Box sets as catalog ghetto
Reviewed by Raoul Hernandez, Fri., Dec. 23, 2011
The SmithsComplete (Rhino)
"They go upstairs to Morrissey's room. There's an Elvis poster stuck on the wall, a life-size cardboard cut out of James Dean from the 1956 film Giant." And thus, according to Complete, Johnny Marr starts the Smiths, another English Fab Four spun off of the King, Sun Records, haircuts, and leather jackets. Four studio albums, three compilations, and a live recording add up to an 8-CD vinyl replica box set of no additional material. Which leaves Morrissey's erudite vocal mope on 1984's The Smiths, its pulpy urbanity already addictive ("Pretty Girls Make Graves," "This Charming Man," "Hand in Glove").
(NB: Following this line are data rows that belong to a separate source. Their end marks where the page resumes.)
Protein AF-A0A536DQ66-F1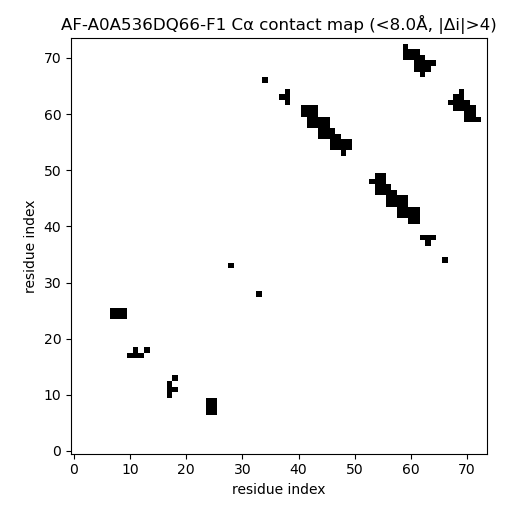 (afdb_monomer)

Secondary structure (DSSP, 8-state):
----PPP------TTTTGGG--SPTT----HHHHHHHHHH-S-EEEEEE-TT--EEEEEE-EEEETTEEEE---

Structure (mmCIF, N/CA/C/O backbone):
data_AF-A0A536DQ66-F1
#
_entry.id   AF-A0A536DQ66-F1
#
loop_
_atom_site.group_PDB
_atom_site.id
_atom_site.type_symbol
_atom_site.label_atom_id
_atom_site.label_alt_id
_atom_site.label_comp_id
_atom_site.label_asym_id
_atom_site.label_entity_id
_atom_site.label_seq_id
_atom_site.pdbx_PDB_ins_code
_atom_site.Cartn_x
_atom_site.Cartn_y
_atom_site.Cartn_z
_atom_site.occupancy
_atom_site.B_iso_or_equiv
_atom_site.auth_seq_id
_atom_site.auth_comp_id
_atom_site.auth_asym_id
_atom_site.auth_atom_id
_atom_site.pdbx_PDB_model_num
ATOM 1 N N . MET A 1 1 ? 28.110 -7.436 -3.839 1.00 50.94 1 MET A N 1
ATOM 2 C CA . MET A 1 1 ? 27.618 -6.183 -3.224 1.00 50.94 1 MET A CA 1
ATOM 3 C C . MET A 1 1 ? 27.395 -6.448 -1.743 1.00 50.94 1 MET A C 1
ATOM 5 O O . MET A 1 1 ? 26.749 -7.450 -1.455 1.00 50.94 1 MET A O 1
ATOM 9 N N . PRO A 1 2 ? 27.948 -5.659 -0.807 1.00 51.78 2 PRO A N 1
ATOM 10 C CA . PRO A 1 2 ? 27.680 -5.873 0.613 1.00 51.78 2 PRO A CA 1
ATOM 11 C C . PRO A 1 2 ? 26.178 -5.723 0.894 1.00 51.78 2 PRO A C 1
ATOM 13 O O . PRO A 1 2 ? 25.521 -4.846 0.331 1.00 51.78 2 PRO A O 1
ATOM 16 N N . ASN A 1 3 ? 25.643 -6.615 1.729 1.00 50.31 3 ASN A N 1
ATOM 17 C CA . ASN A 1 3 ? 24.229 -6.689 2.092 1.00 50.31 3 ASN A CA 1
ATOM 18 C C . ASN A 1 3 ? 23.809 -5.419 2.852 1.00 50.31 3 ASN A C 1
ATOM 20 O O . ASN A 1 3 ? 23.988 -5.311 4.065 1.00 50.31 3 ASN A O 1
ATOM 24 N N . ARG A 1 4 ? 23.287 -4.423 2.132 1.00 65.62 4 ARG A N 1
ATOM 25 C CA . ARG A 1 4 ? 22.777 -3.176 2.707 1.00 65.62 4 ARG A CA 1
ATOM 26 C C . ARG A 1 4 ? 21.315 -3.385 3.079 1.00 65.62 4 ARG A C 1
ATOM 28 O O . ARG A 1 4 ? 20.424 -2.944 2.360 1.00 65.62 4 ARG A O 1
ATOM 35 N N . MET A 1 5 ? 21.072 -4.089 4.186 1.00 66.81 5 MET A N 1
ATOM 36 C CA . MET A 1 5 ? 19.711 -4.214 4.704 1.00 66.81 5 MET A CA 1
ATOM 37 C C . MET A 1 5 ? 19.155 -2.812 4.995 1.00 66.81 5 MET A C 1
ATOM 39 O O . MET A 1 5 ? 19.843 -2.007 5.637 1.00 66.81 5 MET A O 1
ATOM 43 N N . PRO A 1 6 ? 17.943 -2.488 4.520 1.00 69.56 6 PRO A N 1
ATOM 44 C CA . PRO A 1 6 ? 17.320 -1.217 4.840 1.00 69.56 6 PRO A CA 1
ATOM 45 C C . PRO A 1 6 ? 17.104 -1.142 6.354 1.00 69.56 6 PRO A C 1
ATOM 47 O O . PRO A 1 6 ? 16.484 -2.018 6.955 1.00 69.56 6 PRO A O 1
ATOM 50 N N . LYS A 1 7 ? 17.646 -0.097 6.985 1.00 73.31 7 LYS A N 1
ATOM 51 C CA . LYS A 1 7 ? 17.349 0.206 8.386 1.00 73.31 7 LYS A CA 1
ATOM 52 C C . LYS A 1 7 ? 15.971 0.871 8.444 1.00 73.31 7 LYS A C 1
ATOM 54 O O . LYS A 1 7 ? 15.765 1.822 7.691 1.00 73.31 7 LYS A O 1
ATOM 59 N N . PRO A 1 8 ? 15.048 0.424 9.314 1.00 71.00 8 PRO A N 1
ATOM 60 C CA . PRO A 1 8 ? 13.791 1.125 9.528 1.00 71.00 8 PRO A CA 1
ATOM 61 C C . PRO A 1 8 ? 14.085 2.530 10.054 1.00 71.00 8 PRO A C 1
ATOM 63 O O . PRO A 1 8 ? 14.517 2.712 11.189 1.00 71.00 8 PRO A O 1
ATOM 66 N N . SER A 1 9 ? 13.890 3.527 9.206 1.00 77.31 9 SER A N 1
ATOM 67 C CA . SER A 1 9 ? 14.007 4.933 9.560 1.00 77.31 9 SER A CA 1
ATOM 68 C C . SER A 1 9 ? 12.867 5.696 8.913 1.00 77.31 9 SER A C 1
ATOM 70 O O . SER A 1 9 ? 12.339 5.286 7.878 1.00 77.31 9 SER A O 1
ATOM 72 N N . ARG A 1 10 ? 12.489 6.827 9.509 1.00 77.56 10 ARG A N 1
ATOM 73 C CA . ARG A 1 10 ? 11.517 7.721 8.884 1.00 77.56 10 ARG A CA 1
ATOM 74 C C . ARG A 1 10 ? 12.079 8.230 7.560 1.00 77.56 10 ARG A C 1
ATOM 76 O O . ARG A 1 10 ? 13.218 8.687 7.506 1.00 77.56 10 ARG A O 1
ATOM 83 N N . MET A 1 11 ? 11.269 8.145 6.511 1.00 77.75 11 MET A N 1
ATOM 84 C CA . MET A 1 11 ? 11.559 8.813 5.251 1.00 77.75 11 MET A CA 1
ATOM 85 C C . MET A 1 11 ? 11.458 10.324 5.459 1.00 77.75 11 MET A C 1
ATOM 87 O O . MET A 1 11 ? 10.489 10.802 6.044 1.00 77.75 11 MET A O 1
ATOM 91 N N . THR A 1 12 ? 12.452 11.070 4.992 1.00 80.50 12 THR A N 1
ATOM 92 C CA . THR A 1 12 ? 12.419 12.532 4.972 1.00 80.50 12 THR A CA 1
ATOM 93 C C . THR A 1 12 ? 12.221 12.997 3.536 1.00 80.50 12 THR A C 1
ATOM 95 O O . THR A 1 12 ? 12.936 12.580 2.627 1.00 80.50 12 THR A O 1
ATOM 98 N N . SER A 1 13 ? 11.219 13.842 3.311 1.00 83.31 13 SER A N 1
ATOM 99 C CA . SER A 1 13 ? 10.990 14.481 2.017 1.00 83.31 13 SER A CA 1
ATOM 100 C C . SER A 1 13 ? 10.318 15.832 2.262 1.00 83.31 13 SER A C 1
ATOM 102 O O . SER A 1 13 ? 9.138 15.852 2.623 1.00 83.31 13 SER A O 1
ATOM 104 N N . PRO A 1 14 ? 11.075 16.941 2.165 1.00 87.19 14 PRO A N 1
ATOM 105 C CA . PRO A 1 14 ? 10.556 18.267 2.461 1.00 87.19 14 PRO A CA 1
ATOM 106 C C . PRO A 1 14 ? 9.288 18.590 1.666 1.00 87.19 14 PRO A C 1
ATOM 108 O O . PRO A 1 14 ? 9.250 18.378 0.453 1.00 87.19 14 PRO A O 1
ATOM 111 N N . GLY A 1 15 ? 8.258 19.097 2.339 1.00 86.50 15 GLY A N 1
ATOM 112 C CA . GLY A 1 15 ? 6.988 19.492 1.717 1.00 86.50 15 GLY A CA 1
ATOM 113 C C . GLY A 1 15 ? 6.009 18.344 1.443 1.00 86.50 15 GLY A C 1
ATOM 114 O O . GLY A 1 15 ? 4.880 18.606 1.036 1.00 86.50 15 GLY A O 1
ATOM 115 N N . TYR A 1 16 ? 6.387 17.090 1.713 1.00 83.12 16 TYR A N 1
ATOM 116 C CA . TYR A 1 16 ? 5.494 15.926 1.610 1.00 83.12 16 TYR A CA 1
ATOM 117 C C . TYR A 1 16 ? 4.812 15.559 2.940 1.00 83.12 16 TYR A C 1
ATOM 119 O O . TYR A 1 16 ? 4.209 14.493 3.060 1.00 83.12 16 TYR A O 1
ATOM 127 N N . GLY A 1 17 ? 4.895 16.434 3.949 1.00 81.31 17 GLY A N 1
ATOM 128 C CA . GLY A 1 17 ? 4.169 16.292 5.212 1.00 81.31 17 GLY A CA 1
ATOM 129 C C . GLY A 1 17 ? 4.784 15.293 6.193 1.00 81.31 17 GLY A C 1
ATOM 130 O O . GLY A 1 17 ? 4.165 14.976 7.204 1.00 81.31 17 GLY A O 1
ATOM 131 N N . PHE A 1 18 ? 6.000 14.803 5.937 1.00 82.00 18 PHE A N 1
ATOM 132 C CA . PHE A 1 18 ? 6.709 13.917 6.868 1.00 82.00 18 PHE A CA 1
ATOM 133 C C . PHE A 1 18 ? 7.225 14.652 8.114 1.00 82.00 18 PHE A C 1
ATOM 135 O O . PHE A 1 18 ? 7.543 14.007 9.115 1.00 82.00 18 PHE A O 1
ATOM 142 N N . GLU A 1 19 ? 7.305 15.984 8.071 1.00 83.25 19 GLU A N 1
ATOM 143 C CA . GLU A 1 19 ? 7.792 16.828 9.166 1.00 83.25 19 GLU A CA 1
ATOM 144 C C . GLU A 1 19 ? 6.794 16.932 10.326 1.00 83.25 19 GLU A C 1
ATOM 146 O O . GLU A 1 19 ? 7.199 17.186 11.457 1.00 83.25 19 GLU A O 1
ATOM 151 N N . SER A 1 20 ? 5.500 16.716 10.066 1.00 82.12 20 SER A N 1
ATOM 152 C CA . SER A 1 20 ? 4.438 16.794 11.080 1.00 82.12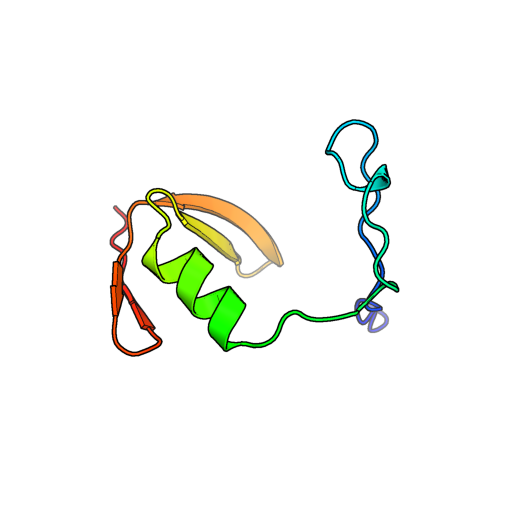 20 SER A CA 1
ATOM 153 C C . SER A 1 20 ? 4.271 15.505 11.893 1.00 82.12 20 SER A C 1
ATOM 155 O O . SER A 1 20 ? 3.482 15.466 12.838 1.00 82.12 20 SER A O 1
ATOM 157 N N . ALA A 1 21 ? 5.003 14.440 11.550 1.00 80.62 21 ALA A N 1
ATOM 158 C CA . ALA A 1 21 ? 4.920 13.161 12.240 1.00 80.62 21 ALA A CA 1
ATOM 159 C C . ALA A 1 21 ? 5.499 13.253 13.665 1.00 80.62 21 ALA A C 1
ATOM 161 O O . ALA A 1 21 ? 6.709 13.392 13.846 1.00 80.62 21 ALA A O 1
ATOM 162 N N . THR A 1 22 ? 4.641 13.105 14.676 1.00 83.75 22 THR A N 1
ATOM 163 C CA . THR A 1 22 ? 5.007 13.188 16.104 1.00 83.75 22 THR A CA 1
ATOM 164 C C . THR A 1 22 ? 5.422 11.850 16.723 1.00 83.75 22 THR A C 1
ATOM 166 O O . THR A 1 22 ? 6.123 11.829 17.732 1.00 83.75 22 THR A O 1
ATOM 169 N N . SER A 1 23 ? 5.030 10.730 16.115 1.00 84.12 23 SER A N 1
ATOM 170 C CA . SER A 1 23 ? 5.404 9.373 16.532 1.00 84.12 23 SER A CA 1
ATOM 171 C C . SER A 1 23 ? 6.923 9.130 16.519 1.00 84.12 23 SER A C 1
ATOM 173 O O . SER A 1 23 ? 7.634 9.738 15.711 1.00 84.12 23 SER A O 1
ATOM 175 N N . PRO A 1 24 ? 7.472 8.194 17.315 1.00 84.50 24 PRO A N 1
ATOM 176 C CA . PRO A 1 24 ? 8.844 7.717 17.148 1.00 84.50 24 PRO A CA 1
ATOM 177 C C . PRO A 1 24 ? 9.082 7.058 15.770 1.00 84.50 24 PRO A C 1
ATOM 179 O O . PRO A 1 24 ? 8.174 6.441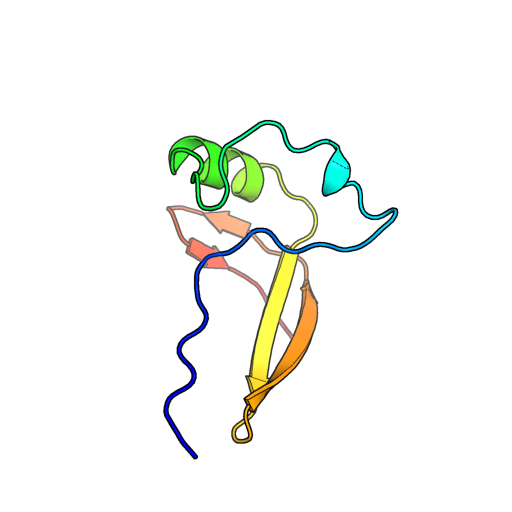 15.206 1.00 84.50 24 PRO A O 1
ATOM 182 N N . PRO A 1 25 ? 10.285 7.176 15.171 1.00 81.69 25 PRO A N 1
ATOM 183 C CA . PRO A 1 25 ? 10.614 6.470 13.932 1.00 81.69 25 PRO A CA 1
ATOM 184 C C . PRO A 1 25 ? 10.446 4.954 14.077 1.00 81.69 25 PRO A C 1
ATOM 186 O O . PRO A 1 25 ? 10.950 4.357 15.022 1.00 81.69 25 PRO A O 1
ATOM 189 N N . GLY A 1 26 ? 9.766 4.328 13.116 1.00 80.44 26 GLY A N 1
ATOM 190 C CA . GLY A 1 26 ? 9.531 2.882 13.123 1.00 80.44 26 GLY A CA 1
ATOM 191 C C . GLY A 1 26 ? 8.350 2.423 13.982 1.00 80.44 26 GLY A C 1
ATOM 192 O O . GLY A 1 26 ? 8.047 1.229 13.961 1.00 80.44 26 GLY A O 1
ATOM 193 N N . GLU A 1 27 ? 7.655 3.332 14.678 1.00 86.31 27 GLU A N 1
ATOM 194 C CA . GLU A 1 27 ? 6.353 3.024 15.273 1.00 86.31 27 GLU A CA 1
ATOM 195 C C . GLU A 1 27 ? 5.374 2.582 14.173 1.00 86.31 27 GLU A C 1
ATOM 197 O O . GLU A 1 27 ? 5.277 3.206 13.112 1.00 86.31 27 GLU A O 1
ATOM 202 N N . ARG A 1 28 ? 4.682 1.464 14.408 1.00 86.25 28 ARG A N 1
ATOM 203 C CA . ARG A 1 28 ? 3.730 0.870 13.464 1.00 86.25 28 ARG A CA 1
ATOM 204 C C . ARG A 1 28 ? 2.315 1.098 13.965 1.00 86.25 28 ARG A C 1
ATOM 206 O O . ARG A 1 28 ? 2.062 1.009 15.163 1.00 86.25 28 ARG A O 1
ATOM 213 N N . PHE A 1 29 ? 1.383 1.318 13.046 1.00 89.56 29 PHE A N 1
ATOM 214 C CA . PHE A 1 29 ? -0.030 1.286 13.397 1.00 89.56 29 PHE A CA 1
ATOM 215 C C . PHE A 1 29 ? -0.469 -0.133 13.785 1.00 89.56 29 PHE A C 1
ATOM 217 O O . PHE A 1 29 ? 0.073 -1.103 13.243 1.00 89.56 29 PHE A O 1
ATOM 224 N N . PRO A 1 30 ? -1.469 -0.271 14.678 1.00 94.19 30 PRO A N 1
ATOM 225 C CA . PRO A 1 30 ? -2.191 -1.526 14.830 1.00 94.19 30 PRO A CA 1
ATOM 226 C C . PRO A 1 30 ? -2.720 -1.994 13.474 1.00 94.19 30 PRO A C 1
ATOM 228 O O . PRO A 1 30 ? -3.15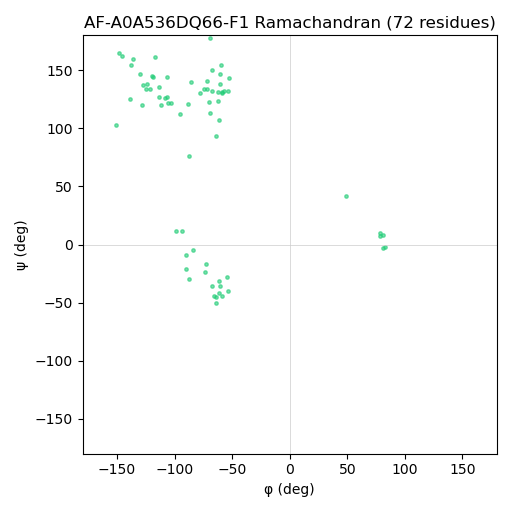0 -1.175 12.660 1.00 94.19 30 PRO A O 1
ATOM 231 N N . TRP A 1 31 ? -2.707 -3.305 13.234 1.00 94.06 31 TRP A N 1
ATOM 232 C CA . TRP A 1 31 ? -3.127 -3.858 11.946 1.00 94.06 31 TRP A CA 1
ATOM 233 C C . TRP A 1 31 ? -4.586 -3.527 11.607 1.00 94.06 31 TRP A C 1
ATOM 235 O O . TRP A 1 31 ? -4.872 -3.187 10.468 1.00 94.06 31 TRP A O 1
ATOM 245 N N . SER A 1 32 ? -5.476 -3.481 12.602 1.00 95.75 32 SER A N 1
ATOM 246 C CA . SER A 1 32 ? -6.875 -3.071 12.416 1.00 95.75 32 SER A CA 1
ATOM 247 C C . SER A 1 32 ? -7.013 -1.702 11.741 1.00 95.75 32 SER A C 1
ATOM 249 O O . SER A 1 32 ? -7.815 -1.529 10.831 1.00 95.75 32 SER A O 1
ATOM 251 N N . ARG A 1 33 ? -6.160 -0.737 12.107 1.00 95.69 33 ARG A N 1
ATOM 252 C CA . ARG A 1 33 ? -6.131 0.578 11.455 1.00 95.69 33 ARG A CA 1
ATOM 253 C C . ARG A 1 33 ? -5.654 0.487 10.005 1.00 95.69 33 ARG A C 1
ATOM 255 O O . ARG A 1 33 ? -6.107 1.254 9.161 1.00 95.69 33 ARG A O 1
ATOM 262 N N . VAL A 1 34 ? -4.713 -0.410 9.709 1.00 94.69 34 VAL A N 1
ATOM 263 C CA . VAL A 1 34 ? -4.261 -0.649 8.329 1.00 94.69 34 VAL A CA 1
ATOM 264 C C . VAL A 1 34 ? -5.415 -1.207 7.499 1.00 94.69 34 VAL A C 1
ATOM 266 O O . VAL A 1 34 ? -5.663 -0.707 6.405 1.00 94.69 34 VAL A O 1
ATOM 269 N N . GLU A 1 35 ? -6.161 -2.170 8.037 1.00 96.31 35 GLU A N 1
ATOM 270 C CA . 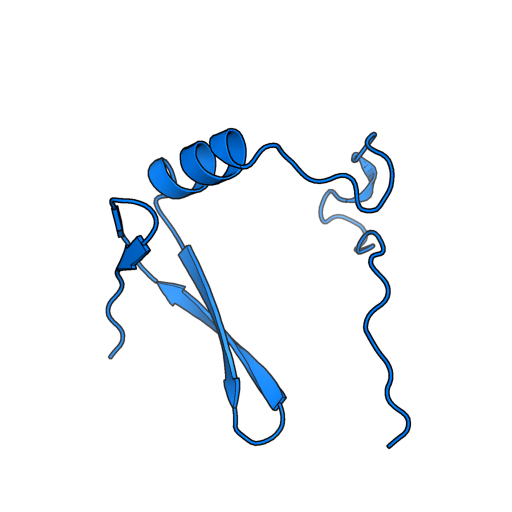GLU A 1 35 ? -7.331 -2.755 7.374 1.00 96.31 35 GLU A CA 1
ATOM 271 C C . GLU A 1 35 ? -8.431 -1.722 7.117 1.00 96.31 35 GLU A C 1
ATOM 273 O O . GLU A 1 35 ? -8.971 -1.691 6.016 1.00 96.31 35 GLU A O 1
ATOM 278 N N . GLU A 1 36 ? -8.717 -0.828 8.066 1.00 96.62 36 GLU A N 1
ATOM 279 C CA . GLU A 1 36 ? -9.673 0.275 7.877 1.00 96.62 36 GLU A CA 1
ATOM 280 C C . GLU A 1 36 ? -9.273 1.199 6.716 1.00 96.62 36 GLU A C 1
ATOM 282 O O . GLU A 1 36 ? -10.105 1.580 5.886 1.00 96.62 36 GLU A O 1
ATOM 287 N N . VAL A 1 37 ? -7.986 1.553 6.632 1.00 95.88 37 VAL A N 1
ATOM 288 C CA . VAL A 1 37 ? -7.461 2.390 5.544 1.00 95.88 37 VAL A CA 1
ATOM 289 C C . VAL A 1 37 ? -7.556 1.662 4.207 1.00 95.88 37 VAL A C 1
ATOM 291 O O . VAL A 1 37 ? -7.985 2.264 3.226 1.00 95.88 37 VAL A O 1
ATOM 294 N N . LEU A 1 38 ? -7.191 0.378 4.159 1.00 96.56 38 LEU A N 1
ATOM 295 C CA . LEU A 1 38 ? -7.283 -0.419 2.937 1.00 96.56 38 LEU A CA 1
ATOM 296 C C . LEU A 1 38 ? -8.742 -0.573 2.498 1.00 96.56 38 LEU A C 1
ATOM 298 O O . LEU A 1 38 ? -9.067 -0.227 1.371 1.00 96.56 38 LEU A O 1
ATOM 302 N N . ALA A 1 39 ? -9.643 -0.977 3.392 1.00 96.06 39 ALA A N 1
ATOM 303 C CA . ALA A 1 39 ? -11.058 -1.182 3.081 1.00 96.06 39 ALA A CA 1
ATOM 304 C C . ALA A 1 39 ? -11.779 0.092 2.604 1.00 96.06 39 ALA A C 1
ATOM 306 O O . ALA A 1 39 ? -12.704 0.012 1.797 1.00 96.06 39 ALA A O 1
ATOM 307 N N . SER A 1 40 ? -11.368 1.269 3.086 1.00 95.88 40 SER A N 1
ATOM 308 C CA . SER A 1 40 ? -11.963 2.559 2.705 1.00 95.88 40 SER A CA 1
ATOM 309 C C . SER A 1 40 ? -11.299 3.222 1.490 1.00 95.88 40 SER A C 1
ATOM 311 O O . SER A 1 40 ? -11.812 4.221 0.968 1.00 95.88 40 SER A O 1
ATOM 313 N N . ALA A 1 41 ? -10.172 2.687 1.013 1.00 95.75 41 ALA A N 1
ATOM 314 C CA . ALA A 1 41 ? -9.425 3.268 -0.090 1.00 95.75 41 ALA A CA 1
ATOM 315 C C . ALA A 1 41 ? -10.155 3.091 -1.429 1.00 95.75 41 ALA A C 1
ATOM 317 O O . ALA A 1 41 ? -10.589 2.005 -1.804 1.00 95.75 41 ALA A O 1
ATOM 318 N N . ARG A 1 42 ? -10.222 4.179 -2.205 1.00 89.00 42 ARG A N 1
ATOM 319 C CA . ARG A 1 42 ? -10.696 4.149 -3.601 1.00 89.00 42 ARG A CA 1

Meat Is Murder (1985) cops Elvis' "His Latest Flame" for "Rusholme Ruffians" and rams home "Mystery Train" on side-two opener "Nowhere Fast" ("I'd like to drop my trousers to the Queen/Every sensible child will know what this means"). Meat locked down the jangling band, its chemistry, compositions – art, sequencing, everything – and The Queen Is Dead crowned itself with a Renaissance-rich surety of hook and execution. Closers "There Is a Light That Never Goes Out" and "Some Girls Are Bigger Than Others" are better than most bands' entire careers, tag-teaming American songbook maturity. Adios to Smithville on Strangeways, Here We Come (1987), but Rank live, with "His Latest Flame" seguing into "Rusholme Ruffians" – giant.